Les Libériens voteront mardi lors d’élections présidentielles et parlementaires à enjeux élevés – les premières depuis le départ en 2018 d’une mission de l’ONU qui a maintenu la paix pendant plus d’une décennie dans un pays marqué par deux guerres civiles dévastatrices.

Outre une guerre civile de 14 ans qui a coûté la vie à 250 000 personnes avant de prendre fin en 2003, le Libéria est aux prises avec des épidémies, notamment la pandémie de Covid et une épidémie mortelle d’Ebola qui a tué plus de 4 000 personnes en 2014.

Le président sortant George Weah, ancienne star du football décoré, cherche à être réélu pour un second mandat de six ans après un premier mandat tumultueux entaché de scandales de corruption et d’allégations de mauvaise gestion.

La pauvreté est répandue au Libéria, selon la Banque mondiale, qui estime en outre que la moitié de la population du pays survit avec moins de 2 dollars par jour.

Plus de 60 % des 5,4 millions d’habitants du Libéria ont moins de 25 ans, mais le chômage est répandu parmi les jeunes du pays, dont certains étaient d’anciens enfants soldats pendant la guerre civile.

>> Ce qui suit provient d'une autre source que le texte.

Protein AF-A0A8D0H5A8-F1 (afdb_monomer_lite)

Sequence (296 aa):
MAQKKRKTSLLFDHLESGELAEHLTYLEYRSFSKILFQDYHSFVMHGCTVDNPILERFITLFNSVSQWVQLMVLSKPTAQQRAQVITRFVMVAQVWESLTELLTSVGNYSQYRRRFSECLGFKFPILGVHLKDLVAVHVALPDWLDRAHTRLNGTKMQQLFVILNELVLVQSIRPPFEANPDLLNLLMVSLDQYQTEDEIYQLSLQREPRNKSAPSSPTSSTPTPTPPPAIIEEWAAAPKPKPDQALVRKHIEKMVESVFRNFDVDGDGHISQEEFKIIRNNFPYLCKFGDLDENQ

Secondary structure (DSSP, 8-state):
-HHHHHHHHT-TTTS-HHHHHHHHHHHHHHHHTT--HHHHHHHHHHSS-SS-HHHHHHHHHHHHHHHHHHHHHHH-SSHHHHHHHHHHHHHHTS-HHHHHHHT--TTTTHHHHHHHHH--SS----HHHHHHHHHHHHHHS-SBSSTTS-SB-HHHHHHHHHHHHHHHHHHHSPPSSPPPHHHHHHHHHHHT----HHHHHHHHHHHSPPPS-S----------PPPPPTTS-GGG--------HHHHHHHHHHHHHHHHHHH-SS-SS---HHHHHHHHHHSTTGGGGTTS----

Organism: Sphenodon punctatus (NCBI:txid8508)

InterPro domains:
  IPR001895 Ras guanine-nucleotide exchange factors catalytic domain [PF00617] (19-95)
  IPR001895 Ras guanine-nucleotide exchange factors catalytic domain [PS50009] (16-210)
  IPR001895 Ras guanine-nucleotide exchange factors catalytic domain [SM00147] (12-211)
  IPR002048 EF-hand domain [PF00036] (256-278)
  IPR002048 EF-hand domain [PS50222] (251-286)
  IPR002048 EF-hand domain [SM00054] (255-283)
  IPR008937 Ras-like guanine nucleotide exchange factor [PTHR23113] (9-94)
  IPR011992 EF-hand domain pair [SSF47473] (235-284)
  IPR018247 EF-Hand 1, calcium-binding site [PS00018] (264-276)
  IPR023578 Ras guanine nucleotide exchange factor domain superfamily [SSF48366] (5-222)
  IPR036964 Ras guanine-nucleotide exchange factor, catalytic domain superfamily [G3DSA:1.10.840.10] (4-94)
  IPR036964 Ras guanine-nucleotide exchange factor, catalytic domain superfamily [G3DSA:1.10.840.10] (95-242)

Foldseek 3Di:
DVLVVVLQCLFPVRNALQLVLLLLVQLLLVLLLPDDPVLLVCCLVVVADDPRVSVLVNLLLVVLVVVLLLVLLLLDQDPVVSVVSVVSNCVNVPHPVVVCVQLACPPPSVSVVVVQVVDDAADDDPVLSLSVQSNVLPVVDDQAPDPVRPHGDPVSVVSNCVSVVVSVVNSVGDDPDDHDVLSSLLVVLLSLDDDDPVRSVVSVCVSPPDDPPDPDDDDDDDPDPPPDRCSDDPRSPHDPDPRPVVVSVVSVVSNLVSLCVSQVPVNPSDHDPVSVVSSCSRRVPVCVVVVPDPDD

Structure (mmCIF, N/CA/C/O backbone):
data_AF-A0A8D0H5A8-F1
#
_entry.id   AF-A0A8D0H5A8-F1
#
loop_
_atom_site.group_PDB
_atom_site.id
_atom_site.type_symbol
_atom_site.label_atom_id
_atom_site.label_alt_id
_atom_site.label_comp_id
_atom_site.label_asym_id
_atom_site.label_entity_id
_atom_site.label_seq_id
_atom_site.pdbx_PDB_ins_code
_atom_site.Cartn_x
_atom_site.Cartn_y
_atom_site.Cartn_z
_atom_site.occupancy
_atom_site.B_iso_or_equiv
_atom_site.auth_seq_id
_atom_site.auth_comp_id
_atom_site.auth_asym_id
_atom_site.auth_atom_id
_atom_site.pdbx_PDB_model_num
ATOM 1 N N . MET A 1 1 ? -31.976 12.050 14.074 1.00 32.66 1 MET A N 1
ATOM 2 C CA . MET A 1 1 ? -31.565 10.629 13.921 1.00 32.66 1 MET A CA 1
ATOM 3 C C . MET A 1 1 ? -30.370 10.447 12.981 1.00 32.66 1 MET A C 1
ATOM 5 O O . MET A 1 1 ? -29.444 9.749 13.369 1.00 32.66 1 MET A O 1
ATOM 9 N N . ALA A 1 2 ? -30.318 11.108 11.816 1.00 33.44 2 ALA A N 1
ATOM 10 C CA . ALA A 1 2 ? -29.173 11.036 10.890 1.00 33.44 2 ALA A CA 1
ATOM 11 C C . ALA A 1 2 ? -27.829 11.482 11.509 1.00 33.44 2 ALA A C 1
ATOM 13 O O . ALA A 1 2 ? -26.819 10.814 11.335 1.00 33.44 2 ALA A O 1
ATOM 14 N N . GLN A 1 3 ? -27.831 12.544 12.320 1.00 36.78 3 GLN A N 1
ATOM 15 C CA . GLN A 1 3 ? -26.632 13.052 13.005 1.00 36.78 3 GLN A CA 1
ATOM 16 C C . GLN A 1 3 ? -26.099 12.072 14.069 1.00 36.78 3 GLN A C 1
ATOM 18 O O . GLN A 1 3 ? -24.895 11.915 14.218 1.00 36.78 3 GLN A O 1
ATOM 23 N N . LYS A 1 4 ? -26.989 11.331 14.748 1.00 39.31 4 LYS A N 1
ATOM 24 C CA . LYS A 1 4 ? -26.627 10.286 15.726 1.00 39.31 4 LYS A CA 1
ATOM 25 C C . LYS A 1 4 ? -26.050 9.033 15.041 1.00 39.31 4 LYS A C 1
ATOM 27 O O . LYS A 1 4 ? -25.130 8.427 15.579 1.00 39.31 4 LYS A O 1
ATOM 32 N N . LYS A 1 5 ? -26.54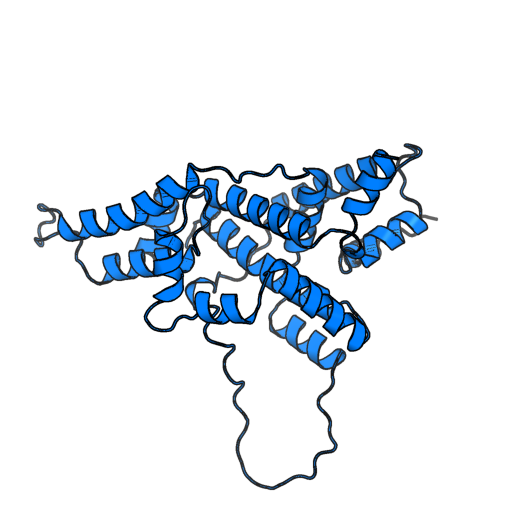1 8.693 13.837 1.00 42.31 5 LYS A N 1
ATOM 33 C CA . LYS A 1 5 ? -25.967 7.658 12.949 1.00 42.31 5 LYS A CA 1
ATOM 34 C C . LYS A 1 5 ? -24.576 8.053 12.427 1.00 42.31 5 LYS A C 1
ATOM 36 O O . LYS A 1 5 ? -23.653 7.257 12.484 1.00 42.31 5 LYS A O 1
ATOM 41 N N . ARG A 1 6 ? -24.395 9.315 12.016 1.00 46.88 6 ARG A N 1
ATOM 42 C CA . ARG A 1 6 ? -23.095 9.848 11.561 1.00 46.88 6 ARG A CA 1
ATOM 43 C C . ARG A 1 6 ? -22.026 9.822 12.662 1.00 46.88 6 ARG A C 1
ATOM 45 O O . ARG A 1 6 ? -20.892 9.454 12.395 1.00 46.88 6 ARG A O 1
ATOM 52 N N . LYS A 1 7 ? -22.408 10.148 13.904 1.00 48.62 7 LYS A N 1
ATOM 53 C CA . LYS A 1 7 ? -21.528 10.104 15.089 1.00 48.62 7 LYS A CA 1
ATOM 54 C C . LYS A 1 7 ? -21.149 8.684 15.521 1.00 48.62 7 LYS A C 1
ATOM 56 O O . LYS A 1 7 ? -20.062 8.481 16.043 1.00 48.62 7 LYS A O 1
ATOM 61 N N . THR A 1 8 ? -22.027 7.704 15.295 1.00 46.03 8 THR A N 1
ATOM 62 C CA . THR A 1 8 ? -21.752 6.289 15.604 1.00 46.03 8 THR A CA 1
ATOM 63 C C . THR A 1 8 ? -20.870 5.616 14.546 1.00 46.03 8 THR A C 1
ATOM 65 O O . THR A 1 8 ? -20.055 4.788 14.930 1.00 46.03 8 THR A O 1
ATOM 68 N N . SER A 1 9 ? -20.919 6.040 13.272 1.00 49.22 9 SER A N 1
ATOM 69 C CA . SER A 1 9 ? -19.961 5.616 12.221 1.00 49.22 9 SER A CA 1
ATOM 70 C C . SER A 1 9 ? -18.506 5.974 12.533 1.00 49.22 9 SER A C 1
ATOM 72 O O . SER A 1 9 ? -17.601 5.299 12.072 1.00 49.22 9 SER A O 1
ATOM 74 N N . LEU A 1 10 ? -18.239 7.029 13.311 1.00 56.25 10 LEU A N 1
ATOM 75 C CA . LEU A 1 10 ? -16.859 7.441 13.624 1.00 56.25 10 LEU A CA 1
ATOM 76 C C . LEU A 1 10 ? -16.199 6.564 14.702 1.00 56.25 10 LEU A C 1
ATOM 78 O O . LEU A 1 10 ? -15.023 6.744 15.013 1.00 56.25 10 LEU A O 1
ATOM 82 N N . LEU A 1 11 ? -16.952 5.627 15.283 1.00 60.44 11 LEU A N 1
ATOM 83 C CA . LEU A 1 11 ? -16.485 4.725 16.325 1.00 60.44 11 LEU A CA 1
ATOM 84 C C . LEU A 1 11 ? -16.085 3.399 15.685 1.00 60.44 11 LEU A C 1
ATOM 86 O O . LEU A 1 11 ? -16.940 2.689 15.167 1.00 60.44 11 LEU A O 1
ATOM 90 N N . PHE A 1 12 ? -14.805 3.039 15.762 1.00 63.34 12 PHE A N 1
ATOM 91 C CA . PHE A 1 12 ? -14.275 1.749 15.311 1.00 63.34 12 PHE A CA 1
ATOM 92 C C . PHE A 1 12 ? -15.105 0.551 15.809 1.00 63.34 12 PHE A C 1
ATOM 94 O O . PHE A 1 12 ? -15.384 -0.372 15.045 1.00 63.34 12 PHE A O 1
ATOM 101 N N . ASP A 1 13 ? -15.578 0.580 17.060 1.00 62.59 13 ASP A N 1
ATOM 102 C CA . ASP A 1 13 ? -16.407 -0.498 17.610 1.00 62.59 13 ASP A CA 1
ATOM 103 C C . ASP A 1 13 ? -17.788 -0.612 16.919 1.00 62.59 13 ASP A C 1
ATOM 105 O O . ASP A 1 13 ? -18.361 -1.703 16.881 1.00 62.59 13 ASP A O 1
ATOM 109 N N . HIS A 1 14 ? -18.290 0.449 16.282 1.00 64.38 14 HIS A N 1
ATOM 110 C CA . HIS A 1 14 ? -19.584 0.487 15.582 1.00 64.38 14 HIS A CA 1
ATOM 111 C C . HIS A 1 14 ? -19.475 0.617 14.054 1.00 64.38 14 HIS A C 1
ATOM 113 O O . HIS A 1 14 ? -20.487 0.480 13.372 1.00 64.38 14 HIS A O 1
ATOM 119 N N . LEU A 1 15 ? -18.269 0.829 13.525 1.00 70.31 15 LEU A N 1
ATOM 120 C CA . LEU A 1 15 ? -17.990 0.931 12.097 1.00 70.31 15 LEU A CA 1
ATOM 121 C C . LEU A 1 15 ? -18.145 -0.437 11.422 1.00 70.31 15 LEU A C 1
ATOM 123 O O . LEU A 1 15 ? -17.518 -1.419 11.833 1.00 70.31 15 LEU A O 1
ATOM 127 N N . GLU A 1 16 ? -18.982 -0.534 10.394 1.00 74.81 16 GLU A N 1
ATOM 128 C CA . GLU A 1 16 ? -19.155 -1.794 9.671 1.00 74.81 16 GLU A CA 1
ATOM 129 C C . GLU A 1 16 ? -17.849 -2.207 8.976 1.00 74.81 16 GLU A C 1
ATOM 131 O O . GLU A 1 16 ? -17.098 -1.372 8.470 1.00 74.81 16 GLU A O 1
ATOM 136 N N . SER A 1 17 ? -17.567 -3.514 8.929 1.00 75.00 17 SER A N 1
ATOM 137 C CA . SER A 1 17 ? -16.337 -4.034 8.315 1.00 75.00 17 SER A CA 1
ATOM 138 C C . SER A 1 17 ? -16.186 -3.617 6.844 1.00 75.00 17 SER A C 1
ATOM 140 O O . SER A 1 17 ? -15.068 -3.374 6.395 1.00 75.00 17 SER A O 1
ATOM 142 N N . GLY A 1 18 ? -17.300 -3.499 6.111 1.00 77.62 18 GLY A N 1
ATOM 143 C CA . GLY A 1 18 ? -17.314 -2.997 4.734 1.00 77.62 18 GLY A CA 1
ATOM 144 C C . GLY A 1 18 ? -16.946 -1.516 4.642 1.00 77.62 18 GLY A C 1
ATOM 145 O O . GLY A 1 18 ? -16.076 -1.158 3.857 1.00 77.62 18 GLY A O 1
ATOM 146 N N . GLU A 1 19 ? -17.518 -0.674 5.508 1.00 80.44 19 GLU A N 1
ATOM 147 C CA . GLU A 1 19 ? -17.210 0.762 5.553 1.00 80.44 19 GLU A CA 1
ATOM 148 C C . GLU A 1 19 ? -15.726 0.990 5.890 1.00 80.44 19 GLU A C 1
ATOM 150 O O . GLU A 1 19 ? -15.059 1.803 5.252 1.00 80.44 19 GLU A O 1
ATOM 155 N N . LEU A 1 20 ? -15.157 0.225 6.830 1.00 81.62 20 LEU A N 1
ATOM 156 C CA . LEU A 1 20 ? -13.722 0.291 7.125 1.00 81.62 20 LEU A CA 1
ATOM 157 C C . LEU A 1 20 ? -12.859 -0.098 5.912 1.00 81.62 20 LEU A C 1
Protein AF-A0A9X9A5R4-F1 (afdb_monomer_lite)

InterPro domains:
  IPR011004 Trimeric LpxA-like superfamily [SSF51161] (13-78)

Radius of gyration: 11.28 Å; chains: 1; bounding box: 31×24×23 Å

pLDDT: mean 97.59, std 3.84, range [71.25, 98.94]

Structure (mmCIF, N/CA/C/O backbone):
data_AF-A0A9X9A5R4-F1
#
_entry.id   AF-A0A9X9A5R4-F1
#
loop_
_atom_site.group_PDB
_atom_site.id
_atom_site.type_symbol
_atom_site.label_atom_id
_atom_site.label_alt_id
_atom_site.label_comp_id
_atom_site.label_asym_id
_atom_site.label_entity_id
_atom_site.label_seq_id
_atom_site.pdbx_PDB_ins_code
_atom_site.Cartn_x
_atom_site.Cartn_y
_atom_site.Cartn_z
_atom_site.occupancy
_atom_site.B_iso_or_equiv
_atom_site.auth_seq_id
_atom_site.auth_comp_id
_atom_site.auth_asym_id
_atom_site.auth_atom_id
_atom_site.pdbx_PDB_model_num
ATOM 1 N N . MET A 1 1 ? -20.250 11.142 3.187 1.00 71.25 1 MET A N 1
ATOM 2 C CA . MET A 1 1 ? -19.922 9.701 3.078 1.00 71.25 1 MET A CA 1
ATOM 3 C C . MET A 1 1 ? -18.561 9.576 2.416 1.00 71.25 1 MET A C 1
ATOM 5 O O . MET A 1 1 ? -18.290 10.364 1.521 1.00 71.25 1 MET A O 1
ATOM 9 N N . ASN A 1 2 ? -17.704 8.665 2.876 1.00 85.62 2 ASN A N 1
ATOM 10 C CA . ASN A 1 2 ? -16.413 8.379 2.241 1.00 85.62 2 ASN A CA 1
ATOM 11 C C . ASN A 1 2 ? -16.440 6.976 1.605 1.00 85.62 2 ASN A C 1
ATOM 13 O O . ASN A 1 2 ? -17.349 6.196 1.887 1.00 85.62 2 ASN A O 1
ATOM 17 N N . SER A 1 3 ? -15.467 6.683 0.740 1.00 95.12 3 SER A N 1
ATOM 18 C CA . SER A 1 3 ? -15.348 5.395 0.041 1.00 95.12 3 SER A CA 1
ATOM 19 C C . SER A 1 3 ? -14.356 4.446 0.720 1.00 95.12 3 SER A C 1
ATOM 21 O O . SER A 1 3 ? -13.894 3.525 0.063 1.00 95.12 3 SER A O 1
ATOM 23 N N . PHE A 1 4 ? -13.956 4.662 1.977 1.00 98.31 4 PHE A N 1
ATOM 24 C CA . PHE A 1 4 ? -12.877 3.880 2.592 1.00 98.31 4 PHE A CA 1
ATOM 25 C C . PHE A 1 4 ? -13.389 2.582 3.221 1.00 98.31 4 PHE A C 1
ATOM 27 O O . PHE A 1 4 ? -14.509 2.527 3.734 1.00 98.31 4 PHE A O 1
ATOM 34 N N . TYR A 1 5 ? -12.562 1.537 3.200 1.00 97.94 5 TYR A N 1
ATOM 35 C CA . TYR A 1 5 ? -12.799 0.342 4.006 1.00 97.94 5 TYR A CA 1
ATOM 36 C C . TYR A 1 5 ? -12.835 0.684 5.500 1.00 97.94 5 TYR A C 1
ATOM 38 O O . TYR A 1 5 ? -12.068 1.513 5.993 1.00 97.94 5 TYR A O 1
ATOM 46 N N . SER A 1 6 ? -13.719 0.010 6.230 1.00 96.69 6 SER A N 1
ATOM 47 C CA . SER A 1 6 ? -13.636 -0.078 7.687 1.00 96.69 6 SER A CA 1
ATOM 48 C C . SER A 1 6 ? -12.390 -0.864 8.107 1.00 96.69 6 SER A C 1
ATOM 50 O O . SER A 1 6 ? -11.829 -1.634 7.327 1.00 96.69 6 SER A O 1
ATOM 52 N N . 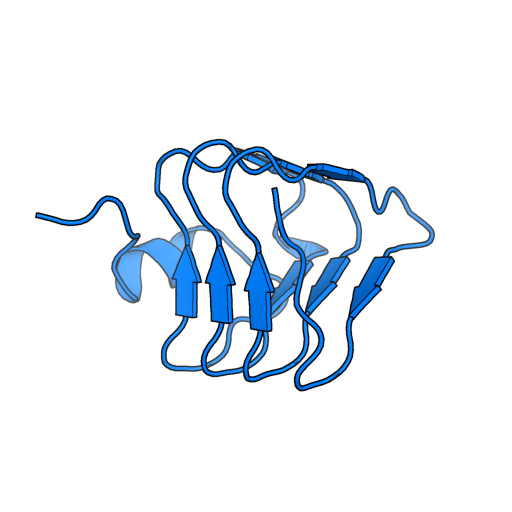GLN A 1 7 ? -11.968 -0.713 9.363 1.00 92.06 7 GLN A N 1
ATOM 53 C CA . GLN A 1 7 ? -10.835 -1.475 9.905 1.00 92.06 7 GLN A CA 1
ATOM 54 C C . GLN A 1 7 ? -11.066 -2.991 9.837 1.00 92.06 7 GLN A C 1
ATOM 56 O O . GLN A 1 7 ? -10.137 -3.757 9.590 1.00 92.06 7 GLN A O 1
ATOM 61 N N . GLU A 1 8 ? -12.318 -3.416 9.986 1.00 95.00 8 GLU A N 1
ATOM 62 C CA . GLU A 1 8 ? -12.692 -4.824 9.931 1.00 95.00 8 GLU A CA 1
ATOM 63 C C . GLU A 1 8 ? -12.625 -5.357 8.501 1.00 95.00 8 GLU A C 1
ATOM 65 O O . GLU A 1 8 ? -12.087 -6.440 8.295 1.00 95.00 8 GLU A O 1
ATOM 70 N N . GLU A 1 9 ? -13.064 -4.577 7.509 1.00 97.19 9 GLU A N 1
ATOM 71 C CA . GLU A 1 9 ? -12.887 -4.926 6.096 1.00 97.19 9 GLU A CA 1
ATOM 72 C C . GLU A 1 9 ? -11.399 -4.956 5.702 1.00 97.19 9 GLU A C 1
ATOM 74 O O . GLU A 1 9 ? -10.981 -5.890 5.024 1.00 97.19 9 GLU A O 1
ATOM 79 N N . LEU A 1 10 ? -10.574 -4.005 6.172 1.00 95.88 10 LEU A N 1
ATOM 80 C CA . LEU A 1 10 ? -9.126 -3.988 5.901 1.00 95.88 10 LEU A CA 1
ATOM 81 C C . LEU A 1 10 ? -8.429 -5.272 6.367 1.00 95.88 10 LEU A C 1
ATOM 83 O O . LEU A 1 10 ? -7.577 -5.800 5.654 1.00 95.88 10 LEU A O 1
ATOM 87 N N . LYS A 1 11 ? -8.812 -5.804 7.535 1.00 93.62 11 LYS A N 1
ATOM 88 C CA . LYS A 1 11 ? -8.277 -7.077 8.048 1.00 93.62 11 LYS A CA 1
ATOM 89 C C . LYS A 1 11 ? -8.634 -8.269 7.159 1.00 93.62 11 LYS A C 1
ATOM 91 O O . LYS A 1 11 ? -7.859 -9.216 7.098 1.00 93.62 11 LYS A O 1
ATOM 96 N N . GLN A 1 12 ? -9.773 -8.224 6.464 1.00 97.31 12 GLN A N 1
ATOM 97 C CA . GLN A 1 12 ? -10.201 -9.294 5.555 1.00 97.31 12 GLN A CA 1
ATOM 98 C C . GLN A 1 12 ? -9.512 -9.239 4.183 1.00 97.31 12 GLN A C 1
ATOM 100 O O . GLN A 1 12 ? -9.536 -10.233 3.465 1.00 97.31 12 GLN A O 1
ATOM 105 N N . ILE A 1 13 ? -8.877 -8.118 3.809 1.00 97.19 13 ILE A N 1
ATOM 106 C CA . ILE A 1 13 ? -8.156 -7.997 2.526 1.00 97.19 13 ILE A CA 1
ATOM 107 C C . ILE A 1 13 ? -6.930 -8.922 2.484 1.00 97.19 13 ILE A C 1
ATOM 109 O O . ILE A 1 13 ? -6.550 -9.384 1.411 1.00 97.19 13 ILE A O 1
ATOM 113 N N . GLY A 1 14 ? -6.319 -9.216 3.636 1.00 97.62 14 GLY A N 1
ATOM 114 C CA . GLY A 1 14 ? -5.147 -10.092 3.708 1.00 97.62 14 GLY A CA 1
ATOM 115 C C . GLY A 1 14 ? -3.839 -9.395 3.333 1.00 97.62 14 GLY A C 1
ATOM 116 O O . GLY A 1 14 ? -2.987 -10.003 2.687 1.00 97.62 14 GLY A O 1
ATOM 117 N N . PHE A 1 15 ? -3.684 -8.119 3.712 1.00 98.44 15 PHE A N 1
ATOM 118 C CA . PHE A 1 15 ? -2.390 -7.433 3.647 1.00 98.44 15 PHE A CA 1
ATOM 119 C C . PHE A 1 15 ? -1.318 -8.210 4.419 1.00 98.44 15 PHE A C 1
ATOM 121 O O . PHE A 1 15 ? -1.617 -8.791 5.463 1.00 98.44 15 PHE A O 1
ATOM 128 N N . LEU A 1 16 ? -0.065 -8.163 3.953 1.00 98.50 16 LEU A N 1
ATOM 129 C CA . LEU A 1 16 ? 1.070 -8.704 4.711 1.00 98.50 16 LEU A CA 1
ATOM 130 C C . LEU A 1 16 ? 1.156 -8.055 6.099 1.00 98.50 16 LEU A C 1
ATOM 132 O O . LEU A 1 16 ? 1.376 -8.728 7.102 1.00 98.50 16 LEU A O 1
ATOM 136 N N . SER A 1 17 ? 0.964 -6.736 6.143 1.00 98.44 17 SER A N 1
ATOM 137 C CA . SER A 1 17 ? 0.823 -5.951 7.366 1.00 98.44 17 SER A CA 1
ATOM 138 C C . SER A 1 17 ? 0.037 -4.674 7.074 1.00 98.44 17 SER A C 1
ATOM 140 O O . SER A 1 17 ? 0.218 -4.056 6.024 1.00 98.44 17 SER A O 1
ATOM 142 N N . VAL A 1 18 ? -0.826 -4.261 8.001 1.00 98.25 18 VAL A N 1
ATOM 143 C CA . VAL A 1 18 ? -1.565 -2.996 7.926 1.00 98.25 18 VAL A CA 1
ATOM 144 C C . VAL A 1 18 ? -1.544 -2.307 9.288 1.00 98.25 18 VAL A C 1
ATOM 146 O O . VAL A 1 18 ? -1.888 -2.904 10.310 1.00 98.25 18 VAL A O 1
ATOM 149 N N . GLY A 1 19 ? -1.088 -1.056 9.307 1.00 98.06 19 GLY A N 1
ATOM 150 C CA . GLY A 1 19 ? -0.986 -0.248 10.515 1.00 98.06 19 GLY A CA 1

Dix-neuf candidats cherchent à renverser Weah, qui appartient au parti Coalition pour le changement démocratique (CDC), mais il fait face à une revanche controversée avec l’ancien vice-président Joseph Boakai du principal parti d’opposition, le Parti de l’unité (UP).

Des tensions ont éclaté entre les partisans des deux partis à l’approche des élections, a indiqué la police libérienne sur Facebook. Cela a entraîné « des pertes de vies humaines et la destruction de propriétés », a déclaré la commission électorale du pays.

Un porte-parole du Haut-Commissariat des Nations Unies aux droits de l’homme au Libéria, Seif Magango, a déclaré qu’au moins deux personnes étaient mortes et 20 autres avaient été blessées dans les affrontements.

Weah, le seul Africain à avoir remporté le Ballon d’Or le plus prestigieux du football, a remporté plus de 60 % des suffrages pour battre Boakai lors du second tour des élections la dernière fois que les deux hommes se sont rencontrés aux urnes en 2017.

Ni Weah, 57 ans, ni Boakai, qui tourne 79 le mois prochain, il a réussi à obtenir 50 % des voix au premier tour.

Boakai a reconnu sa défaite après une contestation judiciaire infructueuse.

Boakai a déclaré à CNN que ses jeunes partisans ont désormais désespérément besoin de changement.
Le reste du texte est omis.